Should St Louis Fed President James Bullard and Nancy Pelosi Resign?

By Victor Sperandeo with the Curmudgeon



After years of ultra-easy monetary policies (ZIRP and QE+), the Fed has approved four consecutive 75 bps rate hikes in 2022 and markets widely expect the December FOMC meeting to result in a 50-bps point increase.  Instead of restricting future Fed policy talk to meetings, Fed members continued their hawkish drumbeat this week.  We review what they said and offer our comments and analysis in this blog post.

Next, we examine political corruption via insider trading by government officials, especially by Nancy (and Paul) Pelosi.  Please let us know what you think about that!

Bullard’s Astonishing Remarks:

St. Louis Federal Reserve President and FOMC voting member James Bullard said on Thursday that the U.S. central bank still has a lot of work to do before it brings inflation under control. 

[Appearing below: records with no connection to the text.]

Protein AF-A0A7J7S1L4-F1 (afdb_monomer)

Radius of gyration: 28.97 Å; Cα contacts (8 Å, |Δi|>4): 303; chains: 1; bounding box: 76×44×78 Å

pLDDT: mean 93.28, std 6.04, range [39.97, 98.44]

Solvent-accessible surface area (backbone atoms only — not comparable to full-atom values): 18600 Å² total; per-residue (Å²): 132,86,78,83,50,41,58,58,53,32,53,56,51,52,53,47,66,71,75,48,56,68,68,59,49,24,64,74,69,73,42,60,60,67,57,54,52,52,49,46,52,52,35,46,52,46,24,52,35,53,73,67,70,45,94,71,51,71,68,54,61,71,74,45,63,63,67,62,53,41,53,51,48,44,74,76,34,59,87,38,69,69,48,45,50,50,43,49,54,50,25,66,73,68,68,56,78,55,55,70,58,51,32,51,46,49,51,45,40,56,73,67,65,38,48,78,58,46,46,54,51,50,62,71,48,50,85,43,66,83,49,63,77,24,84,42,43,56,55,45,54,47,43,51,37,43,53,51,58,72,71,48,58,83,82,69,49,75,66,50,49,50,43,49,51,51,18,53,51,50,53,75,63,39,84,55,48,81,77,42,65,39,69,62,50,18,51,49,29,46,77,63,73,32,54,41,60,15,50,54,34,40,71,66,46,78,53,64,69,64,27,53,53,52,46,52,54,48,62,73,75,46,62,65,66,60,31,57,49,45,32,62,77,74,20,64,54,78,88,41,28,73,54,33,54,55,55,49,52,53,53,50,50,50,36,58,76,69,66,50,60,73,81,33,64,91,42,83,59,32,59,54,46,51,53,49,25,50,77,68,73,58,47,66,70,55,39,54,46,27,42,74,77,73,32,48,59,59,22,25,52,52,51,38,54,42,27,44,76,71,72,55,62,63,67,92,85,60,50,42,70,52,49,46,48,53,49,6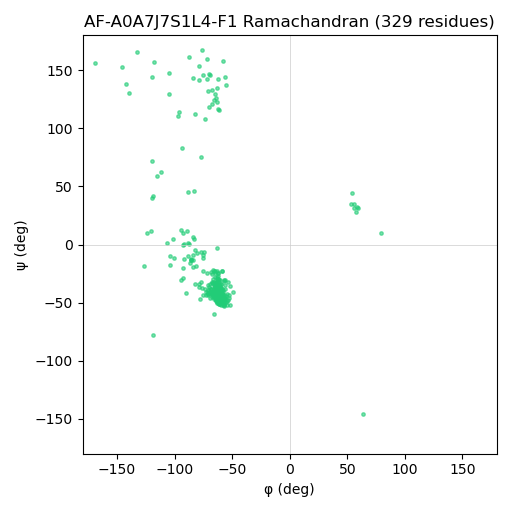7,74,72,105

Foldseek 3Di:
DDDDALVNVLVVLVVVVVPDDQVVVCVVVVHGVVVSVVVSVLSVLSNLCVVVVNDDDSVRSVPDDLVVVLVVLCVPPLVDQSSLVSSLVSCLVVVPPDLVNVLSSLVSCVVVVVLVVLLVSLLSCQPVVVNVPRPCNQVSLQCSLVVLLVVADPPGDPVSLVSNLVSLVSCVSHNVNQSHPLQVSLVSCVNNVNNLSSLLSLCSHPDPVSSVVVNLVSLVVDQLQSNLVCLVVPQCDDPSNVVSVVSNLSSLVSCLVVLVLVSCPPDPCNVVSLVSCLVVVNCVSVLVCCVPPPHLQVSLVSLQVSCVVVVRGDDPPDDSVRSSVVVVVVD

InterPro domains:
  IPR019527 RZZ complex, subunit KNTC1/ROD, C-terminal [PF10493] (2-252)
  IPR052802 Kinetochore-associated protein 1 [PTHR15688] (3-316)

Mean predicted aligned error: 6.19 Å

Secondary structure (DSSP, 8-state):
-PPPPHHHHHHHHHHHHHHS-HHHHHHHHTS-HHHHHHHHHHHHHHHHHHHTT----HHHHHHS-HHHHHHHHHHHHTTSHHHHHHHHHHHHHTT---HHHHHHHHHHHHHTT-HHHHHHHHHHHTT-GGGTTSTHHHHHHHHHHHHHHHH--SSPPHHHHHHHHHHHHHHHH-TTGGGS-HHHHHHHHHHTT-HHHHHHHHHT-S-HHHHHHHHHHHHHHS-HHHHHHHHHHHSSSGGGHHHHHHHHHHHHHHHHHHT-GGGTTTSTHHHHHHHHHHHTT--HHHHHHIIIII-HHHHHHHHHHHHHHTT-PPPTT--HHHHHHHHHHH-

Sequence (331 aa):
MGQLTFAHRTRALQCLLYLADKETIESLFKKPIE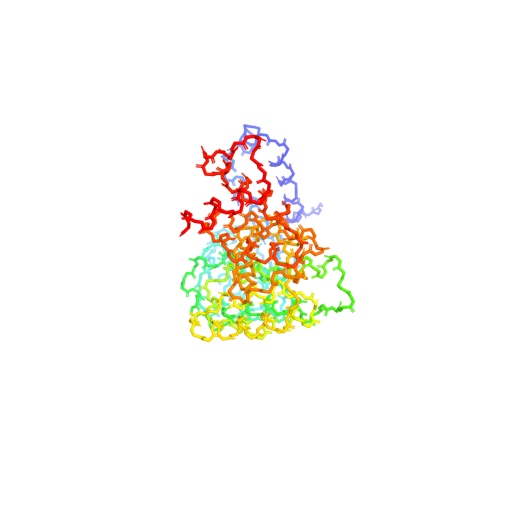EVKSYLKCITFLASFEMLNIPITYELFCNSPKEGMIKGLWKNHSHESMAVRLVTELCLEYKIYDLQLWNGLLQKLLGFNMIPYLRKVLTAISSIHSLWQVPYFSKAWQRVVQVPLLSASCPLSPSQLSDCCESLIAILECPVSDDLDMVGVARQYVQLELPAFALACLMLLPHSEKRHQHIKTFLNSCSPQVILQQLEEHMSTGQLAGFSHQIQNLVLNNIRNKKEFGILAKTKYFQVLKLHLINTNNITDLVNYLANEVSVDEASVFISEYSKHRGNPVPADAAPCEILKMFLNGS

Nearest PDB structures (foldseek):
  7qpg-assembly1_S  TM=9.364E-01  e=6.464E-32  Homo sapiens
  8fgw-assembly1_D  TM=2.012E-01  e=1.884E-01  Homo sapiens
  6ppl-assembly1_B  TM=2.168E-01  e=9.079E-01  Homo sapiens
  6c9m-assembly2_C  TM=2.315E-01  e=1.318E+00  Homo sapiens
  7dkh-assembly2_E  TM=1.859E-01  e=1.117E+00  Saccharomyces cerevisiae S288C

Structure (mmCIF, N/CA/C/O backbone):
data_AF-A0A7J7S1L4-F1
#
_entry.id   AF-A0A7J7S1L4-F1
#
loop_
_atom_site.group_PDB
_atom_site.id
_atom_site.type_symbol
_atom_site.label_atom_id
_atom_site.label_alt_id
_atom_site.label_comp_id
_atom_site.label_asym_id
_atom_site.label_entity_id
_atom_site.label_seq_id
_atom_site.pdbx_PDB_ins_code
_atom_site.Cartn_x
_atom_site.Cartn_y
_atom_site.Cartn_z
_atom_site.occupancy
_atom_site.B_iso_or_equiv
_atom_site.auth_seq_id
_atom_site.auth_comp_id
_atom_site.auth_asym_id
_atom_site.auth_atom_id
_atom_site.pdbx_PDB_model_num
ATOM 1 N N . MET A 1 1 ? 44.072 1.765 -25.152 1.00 39.97 1 MET A N 1
ATOM 2 C CA . MET A 1 1 ? 43.219 2.512 -24.200 1.00 39.97 1 MET A CA 1
ATOM 3 C C . MET A 1 1 ? 41.864 1.834 -24.165 1.00 39.97 1 MET A C 1
ATOM 5 O O . MET A 1 1 ? 41.240 1.743 -25.213 1.00 39.97 1 MET A O 1
ATOM 9 N N . GLY A 1 2 ? 41.447 1.288 -23.020 1.00 54.50 2 GLY A N 1
ATOM 10 C CA . GLY A 1 2 ? 40.121 0.675 -22.894 1.00 54.50 2 GLY A CA 1
ATOM 11 C C . GLY A 1 2 ? 39.034 1.736 -23.060 1.00 54.50 2 GLY A C 1
ATOM 12 O O . GLY A 1 2 ? 39.108 2.796 -22.441 1.00 54.50 2 GLY A O 1
ATOM 13 N N . GLN A 1 3 ? 38.060 1.485 -23.930 1.00 72.50 3 GLN A N 1
ATOM 14 C CA . GLN A 1 3 ? 36.932 2.387 -24.133 1.00 72.50 3 GLN A CA 1
ATOM 15 C C . GLN A 1 3 ? 36.111 2.453 -22.834 1.00 72.50 3 GLN A C 1
ATOM 17 O O . GLN A 1 3 ? 35.726 1.423 -22.287 1.00 72.50 3 GLN A O 1
ATOM 22 N N . LEU A 1 4 ? 35.862 3.658 -22.311 1.00 82.69 4 LEU A N 1
ATOM 23 C CA . LEU A 1 4 ? 35.008 3.847 -21.132 1.00 82.69 4 LEU A CA 1
ATOM 24 C C . LEU A 1 4 ? 33.592 3.342 -21.437 1.00 82.69 4 LEU A C 1
ATOM 26 O O . LEU A 1 4 ? 32.918 3.924 -22.294 1.00 82.69 4 LEU A O 1
ATOM 30 N N . THR A 1 5 ? 33.161 2.303 -20.719 1.00 90.12 5 THR A N 1
ATOM 31 C CA . THR A 1 5 ? 31.817 1.693 -20.789 1.00 90.12 5 THR A CA 1
ATOM 32 C C . THR A 1 5 ? 30.725 2.723 -20.484 1.00 90.12 5 THR A C 1
ATOM 34 O O . THR A 1 5 ? 30.979 3.677 -19.733 1.00 90.12 5 THR A O 1
ATOM 37 N N . PHE A 1 6 ? 29.487 2.493 -20.916 1.00 92.25 6 PHE A N 1
ATOM 38 C CA . PHE A 1 6 ? 28.371 3.388 -20.587 1.00 92.25 6 PHE A CA 1
ATOM 39 C C . PHE A 1 6 ? 28.128 3.494 -19.077 1.00 92.25 6 PHE A C 1
ATOM 41 O O . PHE A 1 6 ? 27.924 4.599 -18.579 1.00 92.25 6 PHE A O 1
ATOM 48 N N . ALA A 1 7 ? 28.291 2.405 -18.317 1.00 91.69 7 ALA A N 1
ATOM 49 C CA . ALA A 1 7 ? 28.124 2.420 -16.858 1.00 91.69 7 ALA A CA 1
ATOM 50 C C . ALA A 1 7 ? 29.073 3.400 -16.130 1.00 91.69 7 ALA A C 1
ATOM 52 O O . ALA A 1 7 ? 28.689 4.061 -15.161 1.00 91.69 7 ALA A O 1
ATOM 53 N N . HIS A 1 8 ? 30.324 3.516 -16.585 1.00 93.62 8 HIS A N 1
ATOM 54 C CA . HIS A 1 8 ? 31.284 4.491 -16.053 1.00 93.62 8 HIS A CA 1
ATOM 55 C C . HIS A 1 8 ? 30.876 5.929 -16.400 1.00 93.62 8 HIS A C 1
ATOM 57 O O . HIS A 1 8 ? 30.923 6.801 -15.534 1.00 93.62 8 HIS A O 1
ATOM 63 N N . ARG A 1 9 ? 30.420 6.169 -17.636 1.00 94.31 9 ARG A N 1
ATOM 64 C CA . ARG A 1 9 ? 29.960 7.494 -18.084 1.00 94.31 9 ARG A CA 1
ATOM 65 C C . ARG A 1 9 ? 28.716 7.951 -17.322 1.00 94.31 9 ARG A C 1
ATOM 67 O O . ARG A 1 9 ? 28.668 9.098 -16.892 1.00 94.31 9 ARG A O 1
ATOM 74 N N . THR A 1 10 ? 27.755 7.050 -17.109 1.00 94.44 10 THR A N 1
ATOM 75 C CA . THR A 1 10 ? 26.536 7.305 -16.329 1.00 94.44 10 THR A CA 1
ATOM 76 C C . THR A 1 10 ? 26.871 7.752 -14.914 1.00 94.44 10 THR A C 1
ATOM 78 O O . THR A 1 10 ? 26.416 8.812 -14.495 1.00 94.44 10 THR A O 1
ATOM 81 N N . ARG A 1 11 ? 27.718 6.996 -14.200 1.00 95.12 11 ARG A N 1
ATOM 82 C CA . ARG A 1 11 ? 28.121 7.339 -12.827 1.00 95.12 11 ARG A CA 1
ATOM 83 C C . ARG A 1 11 ? 28.841 8.685 -12.759 1.00 95.12 11 ARG A C 1
ATOM 85 O O . ARG A 1 11 ? 28.501 9.509 -11.920 1.00 95.12 11 ARG A O 1
ATOM 92 N N . ALA A 1 12 ? 29.792 8.931 -13.662 1.00 95.19 12 ALA A N 1
ATOM 93 C CA . ALA A 1 12 ? 30.530 10.193 -13.692 1.00 95.19 12 ALA A CA 1
ATOM 94 C C . ALA A 1 12 ? 29.605 11.400 -13.930 1.00 95.19 12 ALA A C 1
ATOM 96 O O . ALA A 1 12 ? 29.697 12.400 -13.220 1.00 95.19 12 ALA A O 1
ATOM 97 N N . LEU A 1 13 ? 28.683 11.291 -14.892 1.00 94.88 13 LEU A N 1
ATOM 98 C CA . LEU A 1 13 ? 27.745 12.367 -15.206 1.00 94.88 13 LEU A CA 1
ATOM 99 C C . LEU A 1 13 ? 26.694 12.571 -14.103 1.00 94.88 13 LEU A C 1
ATOM 101 O O . LEU A 1 13 ? 26.349 13.711 -13.809 1.00 94.88 13 LEU A O 1
ATOM 105 N N . GLN A 1 14 ? 26.225 11.499 -13.455 1.00 95.50 14 GLN A N 1
ATOM 106 C CA . GLN A 1 14 ? 25.351 11.595 -12.277 1.00 95.50 14 GLN A CA 1
ATOM 107 C C . GLN A 1 14 ? 26.018 12.358 -11.135 1.00 95.50 14 GLN A C 1
ATOM 109 O O . GLN A 1 14 ? 25.410 13.276 -10.592 1.00 95.50 14 GLN A O 1
ATOM 114 N N . CYS A 1 15 ? 27.268 12.020 -10.800 1.00 96.06 15 CYS A N 1
ATOM 115 C CA . CYS A 1 15 ? 28.013 12.735 -9.765 1.00 96.06 15 CYS A CA 1
ATOM 116 C C . CYS A 1 15 ? 28.152 14.222 -10.106 1.00 96.06 15 CYS A C 1
ATOM 118 O O . CYS A 1 15 ? 27.934 15.072 -9.250 1.00 96.06 15 CYS A O 1
ATOM 120 N N . LEU A 1 16 ? 28.468 14.542 -11.362 1.00 95.31 16 LEU A N 1
ATOM 121 C CA . LEU A 1 16 ? 28.604 15.924 -11.807 1.00 95.31 16 LEU A CA 1
ATOM 122 C C . LEU A 1 16 ? 27.289 16.711 -11.677 1.00 95.31 16 LEU A C 1
ATOM 124 O O . LEU A 1 16 ? 27.301 17.806 -11.128 1.00 95.31 16 LEU A O 1
ATOM 128 N N . LEU A 1 17 ? 26.160 16.141 -12.114 1.00 94.25 17 LEU A N 1
ATOM 129 C CA . LEU A 1 17 ? 24.840 16.775 -11.985 1.00 94.25 17 LEU A CA 1
ATOM 130 C C . LEU A 1 17 ? 24.377 16.935 -10.530 1.00 94.25 17 LEU A C 1
ATOM 132 O O . LEU A 1 17 ? 23.519 17.769 -10.263 1.00 94.25 17 LEU A O 1
ATOM 136 N N . TYR A 1 18 ? 24.901 16.127 -9.609 1.00 94.81 18 TYR A N 1
ATOM 137 C CA . TYR A 1 18 ? 24.598 16.243 -8.184 1.00 94.81 18 TYR A CA 1
ATOM 138 C C . TYR A 1 18 ? 25.437 17.325 -7.489 1.00 94.81 18 TYR A C 1
ATOM 140 O O . TYR A 1 18 ? 24.971 17.956 -6.546 1.00 94.81 18 TYR A O 1
ATOM 148 N N . LEU A 1 19 ? 26.683 17.521 -7.930 1.00 96.19 19 LEU A N 1
ATOM 149 C CA . LEU A 1 19 ? 27.646 18.408 -7.273 1.00 96.19 19 LEU A CA 1
ATOM 150 C C . LEU A 1 19 ? 27.651 19.837 -7.825 1.00 96.19 19 LEU A C 1
ATOM 152 O O . LEU A 1 19 ? 28.021 20.756 -7.099 1.00 96.19 19 LEU A O 1
ATOM 156 N N . ALA A 1 20 ? 27.301 20.021 -9.098 1.00 95.12 20 ALA A N 1
ATOM 157 C CA . ALA A 1 20 ? 27.371 21.311 -9.773 1.00 95.12 20 ALA A CA 1
ATOM 158 C C . ALA A 1 20 ? 25.985 21.943 -9.951 1.00 95.12 20 ALA A C 1
ATOM 160 O O . ALA A 1 20 ? 24.983 21.254 -10.152 1.00 95.12 20 ALA A O 1
ATOM 161 N N . ASP A 1 21 ? 25.942 23.273 -9.910 1.00 95.69 21 ASP A N 1
ATOM 162 C CA . ASP A 1 21 ? 24.738 24.041 -10.190 1.00 95.69 21 ASP A CA 1
ATOM 163 C C . ASP A 1 21 ? 24.436 24.110 -11.696 1.00 95.69 21 ASP A C 1
ATOM 165 O O . ASP A 1 21 ? 25.245 23.750 -12.558 1.00 95.69 21 ASP A O 1
ATOM 169 N N . LYS A 1 22 ? 23.226 24.570 -12.024 1.00 95.88 22 LYS A N 1
ATOM 170 C CA . LYS A 1 22 ? 22.746 24.636 -13.408 1.00 95.88 22 LYS A CA 1
ATOM 171 C C . LYS A 1 22 ? 23.692 25.434 -14.310 1.00 95.88 22 LYS A C 1
ATOM 173 O O . LYS A 1 22 ? 23.986 24.986 -15.414 1.00 95.88 22 LYS A O 1
ATOM 178 N N . GLU A 1 23 ? 24.172 26.580 -13.837 1.00 96.25 23 GLU A N 1
ATOM 179 C CA . GLU A 1 23 ? 25.025 27.497 -14.600 1.00 96.25 23 GLU A CA 1
ATOM 180 C C . GLU A 1 23 ? 26.371 26.854 -14.950 1.00 96.25 23 GLU A C 1
ATOM 182 O O . GLU A 1 23 ? 26.800 26.900 -16.108 1.00 96.25 23 GLU A O 1
ATOM 187 N N . THR A 1 24 ? 26.997 26.162 -13.991 1.00 95.56 24 THR A N 1
ATOM 188 C CA . THR A 1 24 ? 28.240 25.417 -14.228 1.00 95.56 24 THR A CA 1
ATOM 189 C C . THR A 1 24 ? 28.037 24.302 -15.253 1.00 95.56 24 THR A C 1
ATOM 191 O O . THR A 1 24 ? 28.860 24.138 -16.158 1.00 95.56 24 THR A O 1
ATOM 194 N N . ILE A 1 25 ? 26.938 23.545 -15.153 1.00 96.06 25 ILE A N 1
ATOM 195 C CA . ILE A 1 25 ? 26.627 22.460 -16.095 1.00 96.06 25 ILE A CA 1
ATOM 196 C C . ILE A 1 25 ? 26.413 23.003 -17.511 1.00 96.06 25 ILE A C 1
ATOM 198 O O . ILE A 1 25 ? 27.011 22.496 -18.462 1.00 96.06 25 ILE A O 1
ATOM 202 N N . GLU A 1 26 ? 25.589 24.037 -17.669 1.00 96.56 26 GLU A N 1
ATOM 203 C CA . GLU A 1 26 ? 25.275 24.597 -18.987 1.00 96.56 26 GLU A CA 1
ATOM 204 C C . GLU A 1 26 ? 26.507 25.239 -19.641 1.00 96.56 26 GLU A C 1
ATOM 206 O O . GLU A 1 26 ? 26.718 25.074 -20.845 1.00 96.56 26 GLU A O 1
ATOM 211 N N . SER A 1 27 ? 27.375 25.874 -18.845 1.00 95.75 27 SER A N 1
ATOM 212 C CA . SER A 1 27 ? 28.665 26.411 -19.295 1.00 95.75 27 SER A CA 1
ATOM 213 C C . SER A 1 27 ? 29.627 25.311 -19.765 1.00 95.75 27 SER A C 1
ATOM 215 O O . SER A 1 27 ? 30.201 25.403 -20.854 1.00 95.75 27 SER A O 1
ATOM 217 N N . LEU A 1 28 ? 29.763 24.228 -18.989 1.00 95.56 28 LEU A N 1
ATOM 218 C CA . LEU A 1 28 ? 30.670 23.120 -19.300 1.00 95.56 28 LEU A CA 1
ATOM 219 C C . LEU A 1 28 ? 30.250 22.357 -20.563 1.00 95.56 28 LEU A C 1
ATOM 221 O O . LEU A 1 28 ? 31.082 22.070 -21.425 1.00 95.56 28 LEU A O 1
ATOM 225 N N . PHE A 1 29 ? 28.963 22.015 -20.675 1.00 93.88 29 PHE A N 1
ATOM 226 C CA . PHE A 1 29 ? 28.443 21.228 -21.798 1.00 93.88 29 PHE A CA 1
ATOM 227 C C . PHE A 1 29 ? 28.075 22.078 -23.013 1.00 93.88 29 PHE A C 1
ATOM 229 O O . PHE A 1 29 ? 27.864 21.517 -24.090 1.00 93.88 29 PHE A O 1
ATOM 236 N N . LYS A 1 30 ? 27.998 23.407 -22.855 1.00 96.31 30 LYS A N 1
ATOM 237 C CA . LYS A 1 30 ? 27.505 24.349 -23.872 1.00 96.31 30 LYS A CA 1
ATOM 238 C C . LYS A 1 30 ? 26.122 23.955 -24.401 1.00 96.31 30 LYS A C 1
ATOM 240 O O . LYS A 1 30 ? 25.837 24.087 -25.590 1.00 96.31 30 LYS A O 1
ATOM 245 N N . LYS A 1 31 ? 25.290 23.406 -23.515 1.00 95.00 31 LYS A N 1
ATOM 246 C CA . LYS A 1 31 ? 23.956 22.869 -23.799 1.00 95.00 31 LYS A CA 1
ATOM 247 C C . LYS A 1 31 ? 23.031 23.119 -22.613 1.00 95.00 31 LYS A C 1
ATOM 249 O O . LYS A 1 31 ? 23.526 23.130 -21.488 1.00 95.00 31 LYS A O 1
ATOM 254 N N . PRO A 1 32 ? 21.711 23.237 -22.834 1.00 96.12 32 PRO A N 1
ATOM 255 C CA . PRO A 1 32 ? 20.740 23.304 -21.749 1.00 96.12 32 PRO A CA 1
ATOM 256 C C . PRO A 1 32 ? 20.847 22.096 -20.815 1.00 96.12 32 PRO A C 1
ATOM 258 O O . PRO A 1 32 ? 21.046 20.964 -21.270 1.00 96.12 32 PRO A O 1
ATOM 261 N N . ILE A 1 33 ? 20.632 22.307 -19.515 1.00 94.62 33 ILE A N 1
ATOM 262 C CA . ILE A 1 33 ? 20.710 21.235 -18.510 1.00 94.62 33 ILE A CA 1
ATOM 263 C C . ILE A 1 33 ? 19.756 20.073 -18.825 1.00 94.62 33 ILE A C 1
ATOM 265 O O . ILE A 1 33 ? 20.070 18.913 -18.560 1.00 94.62 33 ILE A O 1
ATOM 269 N N . GLU A 1 34 ? 18.614 20.358 -19.449 1.00 95.12 34 GLU A N 1
ATOM 270 C CA . GLU A 1 34 ? 17.634 19.344 -19.844 1.00 95.12 34 GLU A CA 1
ATOM 271 C C . GLU A 1 34 ? 18.153 18.417 -20.956 1.00 95.12 34 GLU A C 1
ATOM 273 O O . GLU A 1 34 ? 17.888 17.214 -20.931 1.00 95.12 34 GLU A O 1
ATOM 278 N N . GLU A 1 35 ? 18.981 18.918 -21.880 1.00 94.50 35 GLU A N 1
ATOM 279 C CA . GLU A 1 35 ? 19.659 18.062 -22.862 1.00 94.50 35 GLU A CA 1
ATOM 280 C C . GLU A 1 35 ? 20.709 17.169 -22.199 1.00 94.50 35 GLU A C 1
ATOM 282 O O . GLU A 1 35 ? 20.842 15.998 -22.557 1.00 94.50 35 GLU A O 1
ATOM 287 N N . VAL A 1 36 ? 21.430 17.688 -21.200 1.00 94.88 36 VAL A N 1
ATOM 288 C CA . VAL A 1 36 ? 22.422 16.913 -20.439 1.00 94.88 36 VAL A CA 1
ATOM 289 C C . VAL A 1 36 ? 21.740 15.801 -19.636 1.00 94.88 36 VAL A C 1
ATOM 291 O O . VAL A 1 36 ? 22.201 14.657 -19.649 1.00 94.88 36 VAL A O 1
ATOM 294 N N . LYS A 1 37 ? 20.599 16.090 -18.997 1.00 94.06 37 LYS A N 1
ATOM 295 C CA . LYS A 1 37 ? 19.766 15.084 -18.316 1.00 94.06 37 LYS A CA 1
ATOM 296 C C . LYS A 1 37 ? 19.214 14.041 -19.293 1.00 94.06 37 LYS A C 1
ATOM 298 O O . LYS A 1 37 ? 19.250 12.847 -18.998 1.00 94.06 37 LYS A O 1
ATOM 303 N N . SER A 1 38 ? 18.754 14.464 -20.472 1.00 93.12 38 SER A N 1
ATOM 304 C CA . SER A 1 38 ? 18.294 13.557 -21.534 1.00 93.12 38 SER A CA 1
ATOM 305 C C . SER A 1 38 ? 19.417 12.638 -22.028 1.00 93.12 38 SER A C 1
ATOM 307 O O . SER A 1 38 ? 19.222 11.429 -22.193 1.00 93.12 38 SER A O 1
ATOM 309 N N . TYR A 1 39 ? 20.628 13.176 -22.182 1.00 94.38 39 TYR A N 1
ATOM 310 C CA . TYR A 1 39 ? 21.808 12.387 -22.513 1.00 94.38 39 TYR A CA 1
ATOM 311 C C . TYR A 1 39 ? 22.138 11.372 -21.414 1.00 94.38 39 TYR A C 1
ATOM 313 O O . TYR A 1 39 ? 22.297 10.189 -21.722 1.00 94.38 39 TYR A O 1
ATOM 321 N N . LEU A 1 40 ? 22.164 11.796 -20.140 1.00 94.69 40 LEU A N 1
ATOM 322 C CA . LEU A 1 40 ? 22.385 10.911 -18.990 1.00 94.69 40 LEU A CA 1
ATOM 323 C C . LEU A 1 40 ? 21.409 9.725 -18.999 1.00 94.69 40 LEU A C 1
ATOM 325 O O . LEU A 1 40 ? 21.790 8.567 -18.815 1.00 94.69 40 LEU A O 1
ATOM 329 N N . LYS A 1 41 ? 20.137 10.013 -19.238 1.00 93.31 41 LYS A N 1
ATOM 330 C CA . LYS A 1 41 ? 19.082 9.011 -19.323 1.00 93.31 41 LYS A CA 1
ATOM 331 C C . LYS A 1 41 ? 19.335 8.003 -20.448 1.00 93.31 41 LYS A C 1
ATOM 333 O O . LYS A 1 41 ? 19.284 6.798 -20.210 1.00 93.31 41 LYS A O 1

“Thus far, the change in the monetary policy stance appears to have had only limited effects on observed inflation, but market pricing suggests disinflation is expected in 2023,” he stated.

In a series of presentation slides, Bullard noted that “the policy rate is not yet in a zone that may be considered sufficiently restrictive.  To attain a sufficiently restrictive level, the (Fed Funds) policy rate will need to be increased further.”

His presentation suggested that 5% could serve as the low range for the where the funds rate needs to be, and that upper bound could be closer to 7%.  “The Federal Reserve’s benchmark interest rate may need to rise as high as 7% to put downward pressure on inflation,” he said.

-->A terminal policy rate of 7% is totally inconsistent with current market pricing, which forecasts the Fed Funds rate topping out around 5% by mid-2023.

Bullard’s warning came as a bit of a shock! His ridiculous comments come from a man who will not be a FOMC voting member next year.  In the mafia, they’d call him a “hit man” that wants to “take out” (kill) markets.

Several portfolio managers said on Fox Business that Bullard should “resign and go start a hedge fund.”  I have to concur.  His comments were as reckless as any Fed official has ever been!

More Hawkish Talk from Fed Officials:

Bullard’s remarks follow statements from many other Fed officials expressing the need to keep up large and frequent rate hikes to quell inflation.  For example, Federal Reserve Governor Christopher Waller cautioned earlier this week a smaller-sized rate hike does not mean officials are close to a pause.

"These rates are going to stay — keep going up — and they’re going to stay high for a while until we see this inflation get down closer to our target," Waller said Monday at a UBS Group AG conference in Australia. "We’ve still got a ways to go. This isn’t ending in the next meeting or two."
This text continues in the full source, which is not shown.